The CDC_TRANSACTION_PUBLISHER job consumes the transaction messages from Kafka and creates CDC messages for each transaction. Each CDC consumer has its own Kafka topic and its own CDC Publisher job. Note that Fabric concatenates the cluster id to each topic name if there are several Fabric clusters on one Cassandra cluster.

By default, Fabric starts one instance of a CDC Publisher job per CDC type. In case the Kafka topic has multiple partitions, it is recommended to start additional instances of the CDC Publisher jobs and start one CDC Publisher jobs instance per each Kafka partition. Kafka binds a partition to a job instance.
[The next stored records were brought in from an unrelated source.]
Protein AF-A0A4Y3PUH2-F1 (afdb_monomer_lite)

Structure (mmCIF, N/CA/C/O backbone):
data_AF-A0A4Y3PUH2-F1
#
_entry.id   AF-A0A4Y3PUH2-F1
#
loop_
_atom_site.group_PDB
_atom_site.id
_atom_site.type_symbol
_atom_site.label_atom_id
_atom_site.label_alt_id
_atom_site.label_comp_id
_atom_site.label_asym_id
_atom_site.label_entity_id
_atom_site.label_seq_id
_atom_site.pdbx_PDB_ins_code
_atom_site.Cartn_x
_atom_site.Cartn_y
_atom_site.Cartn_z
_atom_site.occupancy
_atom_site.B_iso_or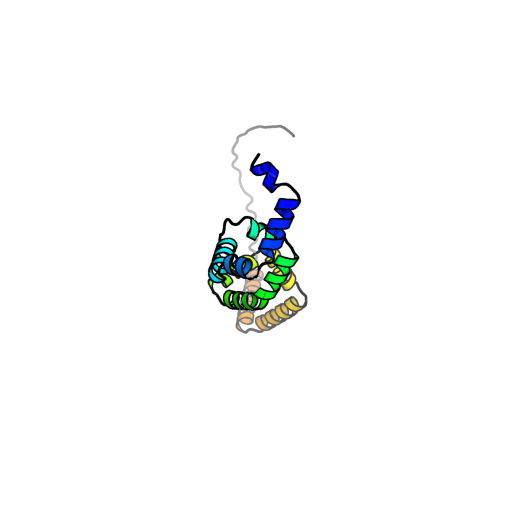_equiv
_atom_site.auth_seq_id
_atom_site.auth_comp_id
_atom_site.auth_asym_id
_atom_site.auth_atom_id
_atom_site.pdbx_PDB_model_num
ATOM 1 N N . MET A 1 1 ? -32.961 15.687 55.409 1.00 63.41 1 MET A N 1
ATOM 2 C CA . MET A 1 1 ? -33.995 14.812 56.009 1.00 63.41 1 MET A CA 1
ATOM 3 C C . MET A 1 1 ? -34.561 13.789 55.028 1.00 63.41 1 MET A C 1
ATOM 5 O O . MET A 1 1 ? -34.415 12.614 55.309 1.00 63.41 1 MET A O 1
ATOM 9 N N . VAL A 1 2 ? -35.152 14.152 53.876 1.00 63.06 2 VAL A N 1
ATOM 10 C CA . VAL A 1 2 ? -35.698 13.134 52.935 1.00 63.06 2 VAL A CA 1
ATOM 11 C C . VAL A 1 2 ? -34.597 12.362 52.183 1.00 63.06 2 VAL A C 1
ATOM 13 O O . VAL A 1 2 ? -34.718 11.163 51.962 1.00 63.06 2 VAL A O 1
ATOM 16 N N . LEU A 1 3 ? -33.486 13.030 51.850 1.00 63.78 3 LEU A N 1
ATOM 17 C CA . LEU A 1 3 ? -32.314 12.408 51.214 1.00 63.78 3 LEU A CA 1
ATOM 18 C C . LEU A 1 3 ? -31.550 11.462 52.157 1.00 63.78 3 LEU A C 1
ATOM 20 O O . LEU A 1 3 ? -31.039 10.444 51.704 1.00 63.78 3 LEU A O 1
ATOM 24 N N . ASP A 1 4 ? -31.530 11.755 53.460 1.00 74.81 4 ASP A N 1
ATOM 25 C CA . ASP A 1 4 ? -30.839 10.934 54.465 1.00 74.81 4 ASP A CA 1
ATOM 26 C C . ASP A 1 4 ? -31.575 9.610 54.713 1.00 74.81 4 ASP A C 1
ATOM 28 O O . ASP A 1 4 ? -30.944 8.569 54.859 1.00 74.81 4 ASP A O 1
ATOM 32 N N . ILE A 1 5 ? -32.915 9.625 54.665 1.00 71.62 5 ILE A N 1
ATOM 33 C CA . ILE A 1 5 ? -33.760 8.424 54.777 1.00 71.62 5 ILE A CA 1
ATOM 34 C C . ILE A 1 5 ? -33.587 7.506 53.559 1.00 71.62 5 ILE A C 1
ATOM 36 O O . ILE A 1 5 ? -33.725 6.301 53.692 1.00 71.62 5 ILE A O 1
ATOM 40 N N . LEU A 1 6 ? -33.252 8.035 52.376 1.00 69.25 6 LEU A N 1
ATOM 41 C CA . LEU A 1 6 ? -32.965 7.211 51.191 1.00 69.25 6 LEU A CA 1
ATOM 42 C C . LEU A 1 6 ? -31.566 6.577 51.220 1.00 69.25 6 LEU A C 1
ATOM 44 O O . LEU A 1 6 ? -31.319 5.599 50.513 1.00 69.25 6 LEU A O 1
ATOM 48 N N . GLN A 1 7 ? -30.648 7.125 52.017 1.00 76.56 7 GLN A N 1
ATOM 49 C CA . GLN A 1 7 ? -29.284 6.613 52.152 1.00 76.56 7 GLN A CA 1
ATOM 50 C C . GLN A 1 7 ? -29.139 5.548 53.245 1.00 76.56 7 GLN A C 1
ATOM 52 O O . GLN A 1 7 ? -28.120 4.847 53.252 1.00 76.56 7 GLN A O 1
ATOM 57 N N . THR A 1 8 ? -30.138 5.389 54.122 1.00 86.75 8 THR A N 1
ATOM 58 C CA . THR A 1 8 ? -30.145 4.335 55.141 1.00 86.75 8 THR A CA 1
ATOM 59 C C . THR A 1 8 ? -30.224 2.948 54.509 1.00 86.75 8 THR A C 1
ATOM 61 O O . THR A 1 8 ? -30.776 2.736 53.423 1.00 86.75 8 THR A O 1
ATOM 64 N N . ASP A 1 9 ? -29.659 1.967 55.205 1.00 82.25 9 ASP A N 1
ATOM 65 C CA . ASP A 1 9 ? -29.581 0.595 54.704 1.00 82.25 9 ASP A CA 1
ATOM 66 C C . ASP A 1 9 ? -30.966 -0.057 54.548 1.00 82.25 9 ASP A C 1
ATOM 68 O O . ASP A 1 9 ? -31.162 -0.907 53.677 1.00 82.25 9 ASP A O 1
ATOM 72 N N . GLU A 1 10 ? -31.961 0.413 55.303 1.00 82.75 10 GLU A N 1
ATOM 73 C CA . GLU A 1 10 ? -33.363 -0.004 55.192 1.00 82.75 10 GLU A CA 1
ATOM 74 C C . GLU A 1 10 ? -34.026 0.487 53.901 1.00 82.75 10 GLU A C 1
ATOM 76 O O . GLU A 1 10 ? -34.771 -0.266 53.263 1.00 82.75 10 GLU A O 1
ATOM 81 N N . ALA A 1 11 ? -33.718 1.705 53.449 1.00 80.62 11 ALA A N 1
ATOM 82 C CA . ALA A 1 11 ? -34.201 2.200 52.164 1.00 80.62 11 ALA A CA 1
ATOM 83 C C . ALA A 1 11 ? -33.539 1.465 50.994 1.00 80.62 11 ALA A C 1
ATOM 85 O O . ALA A 1 11 ? -34.233 1.040 50.067 1.00 80.62 11 ALA A O 1
ATOM 86 N N . LYS A 1 12 ? -32.226 1.201 51.066 1.00 84.31 12 LYS A N 1
ATOM 87 C CA . LYS A 1 12 ? -31.522 0.380 50.061 1.00 84.31 12 LYS A CA 1
ATOM 88 C C . LYS A 1 12 ? -32.080 -1.042 49.993 1.00 84.31 12 LYS A C 1
ATOM 90 O O . LYS A 1 12 ? -32.290 -1.565 48.898 1.00 84.31 12 LYS A O 1
ATOM 95 N N . GLN A 1 13 ? -32.372 -1.663 51.139 1.00 84.50 13 GLN A N 1
ATOM 96 C CA . GLN A 1 13 ? -33.028 -2.974 51.176 1.00 84.50 13 GLN A CA 1
ATOM 97 C C . GLN A 1 13 ? -34.433 -2.938 50.576 1.00 84.50 13 GLN A C 1
ATOM 99 O O . GLN A 1 13 ? -34.811 -3.867 49.862 1.00 84.50 13 GLN A O 1
ATOM 104 N N . SER A 1 14 ? -35.203 -1.890 50.858 1.00 84.00 14 SER A N 1
ATOM 105 C CA . SER A 1 14 ? -36.571 -1.744 50.354 1.00 84.00 14 SER A CA 1
ATOM 106 C C . SER A 1 14 ? -36.591 -1.572 48.835 1.00 84.00 14 SER A C 1
ATOM 108 O O . SER A 1 14 ? -37.331 -2.279 48.152 1.00 84.00 14 SER A O 1
ATOM 110 N N . VAL A 1 15 ? -35.695 -0.745 48.285 1.00 82.50 15 VAL A N 1
ATOM 111 C CA . VAL A 1 15 ? -35.495 -0.611 46.831 1.00 82.50 15 VAL A CA 1
ATOM 112 C C . VAL A 1 15 ? -35.005 -1.928 46.222 1.00 82.50 15 VAL A C 1
ATOM 114 O O . VAL A 1 15 ? -35.522 -2.362 45.196 1.00 82.50 15 VAL A O 1
ATOM 117 N N . GLY A 1 16 ? -34.072 -2.624 46.876 1.00 80.38 16 GLY A N 1
ATOM 118 C CA . GLY A 1 16 ? -33.590 -3.932 46.426 1.00 80.38 16 GLY A CA 1
ATOM 119 C C . GLY A 1 16 ? -34.670 -5.022 46.420 1.00 80.38 16 GLY A C 1
ATOM 120 O O . GLY A 1 16 ? -34.651 -5.894 45.552 1.00 80.38 16 GLY A O 1
ATOM 121 N N . LYS A 1 17 ? -35.632 -4.984 47.354 1.00 83.25 17 LYS A N 1
ATOM 122 C CA . LYS A 1 17 ? -36.815 -5.867 47.353 1.00 83.25 17 LYS A CA 1
ATOM 123 C C . LYS A 1 17 ? -37.778 -5.501 46.226 1.00 83.25 17 LYS A C 1
ATOM 125 O O . LYS A 1 17 ? -38.265 -6.393 45.542 1.00 83.25 17 LYS A O 1
ATOM 130 N N . MET A 1 18 ? -37.983 -4.208 45.991 1.00 80.25 18 MET A N 1
ATOM 131 C CA . MET A 1 18 ? -38.841 -3.699 44.923 1.00 80.25 18 MET A CA 1
ATOM 132 C C . MET A 1 18 ? -38.281 -4.032 43.529 1.00 80.25 18 MET A C 1
ATOM 134 O O . MET A 1 18 ? -39.027 -4.466 42.665 1.00 80.25 18 MET A O 1
ATOM 138 N N . MET A 1 19 ? -36.957 -3.982 43.331 1.00 77.44 19 MET A N 1
ATOM 139 C CA . MET A 1 19 ? -36.294 -4.431 42.092 1.00 77.44 19 MET A CA 1
ATOM 140 C C . MET A 1 19 ? -36.397 -5.942 41.833 1.00 77.44 19 MET A C 1
ATOM 142 O O . MET A 1 19 ? -36.207 -6.393 40.703 1.00 77.44 19 MET A O 1
ATOM 146 N N . LYS A 1 20 ? -36.668 -6.746 42.867 1.00 81.62 20 LYS A N 1
ATOM 147 C CA . LYS A 1 20 ? -36.878 -8.194 42.727 1.00 81.62 20 LYS A CA 1
ATOM 148 C C . LYS A 1 20 ? -38.321 -8.549 42.372 1.00 81.62 20 LYS A C 1
ATOM 150 O O . LYS A 1 20 ? -38.540 -9.673 41.929 1.00 81.62 20 LYS A O 1
ATOM 155 N N . ASP A 1 21 ? -39.259 -7.618 42.534 1.00 85.50 21 ASP A N 1
ATOM 156 C CA . ASP A 1 21 ? -40.662 -7.797 42.172 1.00 85.50 21 ASP A CA 1
ATOM 157 C C . ASP A 1 21 ? -40.817 -7.868 40.643 1.00 85.50 21 ASP A C 1
ATOM 159 O O . ASP A 1 21 ? -40.383 -6.979 39.910 1.00 85.50 21 ASP A O 1
ATOM 163 N N . GLU A 1 22 ? -41.434 -8.943 40.153 1.00 75.38 22 GLU A N 1
ATOM 164 C CA . GLU A 1 22 ? -41.654 -9.197 38.723 1.00 75.38 22 GLU A CA 1
ATOM 165 C C . GLU A 1 22 ? -42.514 -8.115 38.048 1.00 75.38 22 GLU A C 1
ATOM 167 O O . GLU A 1 22 ? -42.239 -7.743 36.906 1.00 75.38 22 GLU A O 1
ATOM 172 N N . LYS A 1 23 ? -43.503 -7.543 38.750 1.00 74.94 23 LYS A N 1
ATOM 173 C CA . LYS A 1 23 ? -44.336 -6.450 38.217 1.00 74.94 23 LYS A CA 1
ATOM 174 C C . LYS A 1 23 ? -43.545 -5.154 38.107 1.00 74.94 23 LYS A C 1
ATOM 176 O O . LYS A 1 23 ? -43.727 -4.393 37.159 1.00 74.94 23 LYS A O 1
ATOM 181 N N . PHE A 1 24 ? -42.652 -4.901 39.061 1.00 76.56 24 PHE A N 1
ATOM 182 C CA . PHE A 1 24 ? -41.763 -3.746 38.993 1.00 76.56 24 PHE A CA 1
ATOM 183 C C . PHE A 1 24 ? -40.729 -3.904 37.872 1.00 76.56 24 PHE A C 1
ATOM 185 O O . PHE A 1 24 ? -40.515 -2.959 37.117 1.00 76.56 24 PHE A O 1
ATOM 192 N N . LYS A 1 25 ? -40.150 -5.100 37.690 1.00 69.50 25 LYS A N 1
ATOM 193 C CA . LYS A 1 25 ? -39.252 -5.394 36.559 1.00 69.50 25 LYS A CA 1
ATOM 194 C C . LYS A 1 25 ? -39.944 -5.245 35.210 1.00 69.50 25 LYS A C 1
ATOM 196 O O . LYS A 1 25 ? -39.349 -4.654 34.321 1.00 69.50 25 LYS A O 1
ATOM 201 N N . GLN A 1 26 ? -41.179 -5.730 35.059 1.00 69.62 26 GLN A N 1
ATOM 202 C CA . GLN A 1 26 ? -41.956 -5.548 33.826 1.00 69.62 26 GLN A CA 1
ATOM 203 C C . GLN A 1 26 ? -42.200 -4.070 33.508 1.00 69.62 26 GLN A C 1
ATOM 205 O O . GLN A 1 26 ? -42.080 -3.672 32.356 1.00 69.62 26 GLN A O 1
ATOM 210 N N . ASN A 1 27 ? -42.475 -3.245 34.521 1.00 68.19 27 ASN A N 1
ATOM 211 C CA . ASN A 1 27 ? -42.648 -1.801 34.334 1.00 68.19 27 ASN A CA 1
ATOM 212 C C . ASN A 1 27 ? -41.322 -1.048 34.117 1.00 68.19 27 ASN A C 1
ATOM 214 O O . ASN A 1 27 ? -41.333 0.065 33.598 1.00 68.19 27 ASN A O 1
ATOM 218 N N . LEU A 1 28 ? -40.190 -1.630 34.528 1.00 69.38 28 LEU A N 1
ATOM 219 C CA . LEU A 1 28 ? -38.841 -1.085 34.341 1.00 69.38 28 LEU A CA 1
ATOM 220 C C . LEU A 1 28 ? -38.154 -1.621 33.075 1.00 69.38 28 LEU A C 1
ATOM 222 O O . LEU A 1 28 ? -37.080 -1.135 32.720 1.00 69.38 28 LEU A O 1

See an example of how to start a CDC Publisher job instance using the startjob Fabric command:

startjob CDC_TRANSACTION_PUBLISHER NAME='CDC_TRANSACTION_PUBLISHER' UID='PUBLISHER1' ARGS='{"consume_topic":"CDC_TOPIC","publish_topic":"Search","cdc_type":"Search","env":"_dev","group_id":"Search_gid", "max.poll.interval.ms":"100", "max.poll.records":"100", "session.timeout.ms:" "1000"} ';

A separate UID needs to be set on each job instance. The "publish_topic" attribute needs to be populated by the CDC type, and the "group_id" needs to be populated by a concatenation of the CDC type and "_gid".

Notes:

  • Each transaction can generate multiple CDC messages. For example, if an LUI sync inserts five records into an LU table, a separate CDC message is generated for each insert.

  • All CDC messages initiated by a given transaction have the same value in their trxId property.

  • Each CDC message has its own value in the msgNo property.

  • The msgCount property of each CDC message is populated by the number of CDC messages initiated by a transaction for a given CDC consumer.

TRANSACTION_ACKNOWLEDGE_TIME_SEC Parameter

The Fabric config.ini file defines the following parameter which sets the maximum waiting time between the commit of the transaction and the Publish Acknowledge message which is sent when the transaction is successfully saved into Cassandra:

  • TRANSACTION_ACKNOWLEDGE_TIME_SEC=60

The default value of this parameter is 60 seconds.

The following diagram displays how Fabric handles this parameter:

acknowledge time

Note that the OPTIMISTIC_LOCKING parameter in the config.ini file can be set per node to support lightweight transactions between nodes when saving the LUIs into Cassandra.

CDC Consumer

The data is kept in Kafka with a separate topic for each Fabric's consumer.

Search Consumer

Fabric has a built-in integration with Elasticsearch. The search loader job starts automatically when deploying an LU with search indexes. The Jobs UID is Search. The CDC consumer job consumes the messages in the Kafka Search topic and feeds ElasticSeach with the MicroDB's changes to create search indexes in Elasticsearch. The search loader job works as follows:

  • Data is consumed synchronously, ordered for each microdb instance’s changes.
  • Data is transferred to ElasticSearch asynchronously for each change.
  • Before UPDATE/DELETE changes the ElasticSearch index is refreshed to reflect the most available data state.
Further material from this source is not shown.